We stood around the fringes of the empty dance floor for quite a while before someone took a leap and danced. Soon, the floor was completely full. That included me, because my friend Mark’s girlfriend had several other friends and timing met opportunity. After one dance, across the gym floor I saw her. I’d seen her in class and thought she was cute. She had long dark hair flowing across her shoulders, and the darkest naturally red lips I’d ever seen in my life. Her bangs accented her eyes, which I found hypnotic. I guess that high contrast look and accent on the eyes this might've influenced my later attraction to Goth girls. 

As I stood watching other people dance, she quietly sauntered up beside me. We held a brief conversation that included that she didn’t dance. She then asked if I’d accompany her to the auditorium to watch the movie, which was about to start. I agreed and off we went.

The movie was The Pit and the Pendulum starring Vincent Price. I’d seen Vincent Price in several movies adapted from Edgar Allen Poe’s work before this and always enjoyed his performances. Price had the creepiest voice and aristocratic mannerisms that always seemed haunting. 

As we watched the movie, I gathered my courage and held her hand in the dark. The movie included themes that were perfect for our age group (adultery, murder, revenge, madness––the usual). She’d occasionally squeeze my hand during the scarier parts, but other than that we sat there silently - sweaty palm pressed to sweaty palm. 

I vividly remember two things from the movie. While walking down an abandoned passageway, Vincent Price walked into a wall of cobwebs face first. Years later, he mentioned this scene and how he asked the director if it was meant to scare the ladies. The director replied, “No. The men.”   Also indelibly etched into my mind was a scene that also gave me sleepless nights for the rest of that week. It was the very last one in the film. I won’t reveal it here, but I’ll say the director of Carrie and M. Night Shyamalan probably learned the concept of the glance back twist ending from this film. 

After the shock at the end, it was time for a shock of my own-- she leaned forward and kissed me as the credits scrolled. She wasn’t the first girl I ever kissed, but she was the first girl I was ever attracted to who I kissed. The shocking end of the movie and the subsequent kiss left me flabbergasted. Since it was Friday night and I would not see her again until Monday, I had to wait to see if I’d get a repeat opportunity––maybe somewhere in the halls of my school. But alas, it was not to be. 

She went home and told her mother about our evening, which resulted in her being up grounded. She was forbidden any sort of non-platonic relationship with anyone outside of her faith and until she was twenty-one. I was forbidden fruit at thirteen? It left me feeling a little Romeoesque. 

I’ll always have great admiration for the stories of Edgar Allen Poe. I’ve since learned that a lot of the urban legend surrounding him… his madness, and drug abuse were just that—– urban legend. That’s okay. I think it adds to his stories. If you believed he produced some of the most amazing tales while mentally altered, you have to admire him more. 
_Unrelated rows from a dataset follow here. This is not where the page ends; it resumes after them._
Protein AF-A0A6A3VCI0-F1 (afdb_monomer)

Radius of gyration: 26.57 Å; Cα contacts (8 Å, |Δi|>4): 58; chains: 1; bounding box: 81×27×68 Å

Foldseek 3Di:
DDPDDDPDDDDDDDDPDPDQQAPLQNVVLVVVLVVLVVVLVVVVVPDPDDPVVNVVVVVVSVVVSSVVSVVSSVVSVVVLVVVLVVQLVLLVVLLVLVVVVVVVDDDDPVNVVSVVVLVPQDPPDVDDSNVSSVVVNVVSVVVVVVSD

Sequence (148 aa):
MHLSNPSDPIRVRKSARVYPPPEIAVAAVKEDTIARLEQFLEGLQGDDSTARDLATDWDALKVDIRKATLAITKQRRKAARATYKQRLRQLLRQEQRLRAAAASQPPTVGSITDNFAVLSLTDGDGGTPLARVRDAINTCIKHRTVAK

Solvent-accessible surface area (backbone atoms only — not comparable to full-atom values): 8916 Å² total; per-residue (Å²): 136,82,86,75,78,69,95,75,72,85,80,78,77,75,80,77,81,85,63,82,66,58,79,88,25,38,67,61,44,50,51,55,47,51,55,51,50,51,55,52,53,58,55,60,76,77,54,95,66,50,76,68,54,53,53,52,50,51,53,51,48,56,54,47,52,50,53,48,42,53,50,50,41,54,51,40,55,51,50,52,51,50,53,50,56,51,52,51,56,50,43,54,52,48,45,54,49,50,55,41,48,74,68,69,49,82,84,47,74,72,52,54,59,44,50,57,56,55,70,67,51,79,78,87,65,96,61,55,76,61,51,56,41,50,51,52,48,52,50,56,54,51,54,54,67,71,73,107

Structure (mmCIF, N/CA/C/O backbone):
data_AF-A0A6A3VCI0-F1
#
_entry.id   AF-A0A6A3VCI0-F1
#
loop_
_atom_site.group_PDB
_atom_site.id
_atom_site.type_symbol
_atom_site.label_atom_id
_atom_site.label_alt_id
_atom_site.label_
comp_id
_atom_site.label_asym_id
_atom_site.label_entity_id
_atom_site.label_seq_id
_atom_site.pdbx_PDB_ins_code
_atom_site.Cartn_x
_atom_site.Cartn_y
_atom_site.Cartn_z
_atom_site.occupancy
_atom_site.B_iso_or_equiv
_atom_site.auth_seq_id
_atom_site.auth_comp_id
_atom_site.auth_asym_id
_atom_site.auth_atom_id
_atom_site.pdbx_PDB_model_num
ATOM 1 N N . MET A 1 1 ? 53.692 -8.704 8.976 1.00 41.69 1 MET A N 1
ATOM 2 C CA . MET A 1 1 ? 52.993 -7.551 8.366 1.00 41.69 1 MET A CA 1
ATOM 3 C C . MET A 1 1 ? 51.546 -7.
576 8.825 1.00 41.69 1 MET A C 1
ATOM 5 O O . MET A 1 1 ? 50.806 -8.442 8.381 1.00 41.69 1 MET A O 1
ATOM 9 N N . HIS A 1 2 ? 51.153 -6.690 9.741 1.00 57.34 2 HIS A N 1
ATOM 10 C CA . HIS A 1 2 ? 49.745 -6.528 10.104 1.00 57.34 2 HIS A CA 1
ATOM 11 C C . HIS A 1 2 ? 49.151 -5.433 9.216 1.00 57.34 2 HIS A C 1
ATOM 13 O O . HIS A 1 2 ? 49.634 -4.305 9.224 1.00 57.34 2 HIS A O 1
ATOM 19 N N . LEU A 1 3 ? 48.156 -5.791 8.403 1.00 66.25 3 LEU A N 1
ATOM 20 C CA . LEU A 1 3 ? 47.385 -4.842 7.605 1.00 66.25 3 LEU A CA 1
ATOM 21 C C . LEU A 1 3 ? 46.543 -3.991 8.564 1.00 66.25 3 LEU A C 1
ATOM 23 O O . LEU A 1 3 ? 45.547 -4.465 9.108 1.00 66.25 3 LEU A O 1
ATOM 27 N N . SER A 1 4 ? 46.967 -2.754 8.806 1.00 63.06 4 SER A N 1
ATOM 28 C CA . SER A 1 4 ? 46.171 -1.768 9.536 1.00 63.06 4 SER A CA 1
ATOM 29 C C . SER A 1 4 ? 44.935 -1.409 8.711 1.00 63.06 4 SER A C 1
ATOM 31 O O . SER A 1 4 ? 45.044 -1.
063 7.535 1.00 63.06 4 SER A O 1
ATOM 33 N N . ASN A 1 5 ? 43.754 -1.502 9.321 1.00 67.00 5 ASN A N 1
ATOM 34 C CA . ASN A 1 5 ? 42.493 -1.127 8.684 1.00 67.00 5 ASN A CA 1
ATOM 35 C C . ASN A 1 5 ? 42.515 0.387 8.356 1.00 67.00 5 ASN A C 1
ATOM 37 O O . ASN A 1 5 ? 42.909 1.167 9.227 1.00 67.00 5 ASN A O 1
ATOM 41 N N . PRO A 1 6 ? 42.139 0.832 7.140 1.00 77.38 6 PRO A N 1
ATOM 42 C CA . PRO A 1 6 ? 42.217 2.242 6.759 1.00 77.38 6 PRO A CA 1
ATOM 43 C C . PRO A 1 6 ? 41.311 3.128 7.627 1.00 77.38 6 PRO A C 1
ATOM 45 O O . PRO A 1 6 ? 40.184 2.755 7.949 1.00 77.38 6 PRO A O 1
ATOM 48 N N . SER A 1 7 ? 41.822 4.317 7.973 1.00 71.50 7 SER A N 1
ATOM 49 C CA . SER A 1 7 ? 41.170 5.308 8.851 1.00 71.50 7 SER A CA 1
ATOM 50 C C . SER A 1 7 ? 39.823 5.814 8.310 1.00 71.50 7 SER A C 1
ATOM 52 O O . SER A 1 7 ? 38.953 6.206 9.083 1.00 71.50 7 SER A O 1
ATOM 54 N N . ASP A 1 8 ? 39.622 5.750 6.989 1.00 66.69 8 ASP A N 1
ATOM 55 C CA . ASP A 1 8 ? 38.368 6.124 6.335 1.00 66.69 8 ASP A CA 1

After all, how could he craft such perfectly written tales while not being in full control of his faculties? He takes you along as a tormentor is permanently bricked into a wine cellar wall. You imagine hearing the cries of a cat and the beat of a heart, even though both are impossible. Then a bird — a Raven — who knows and repeats but one word. 

All that isn’t from one being tortured, but one who wants to torture the reader, leaving them enjoyably unsettled.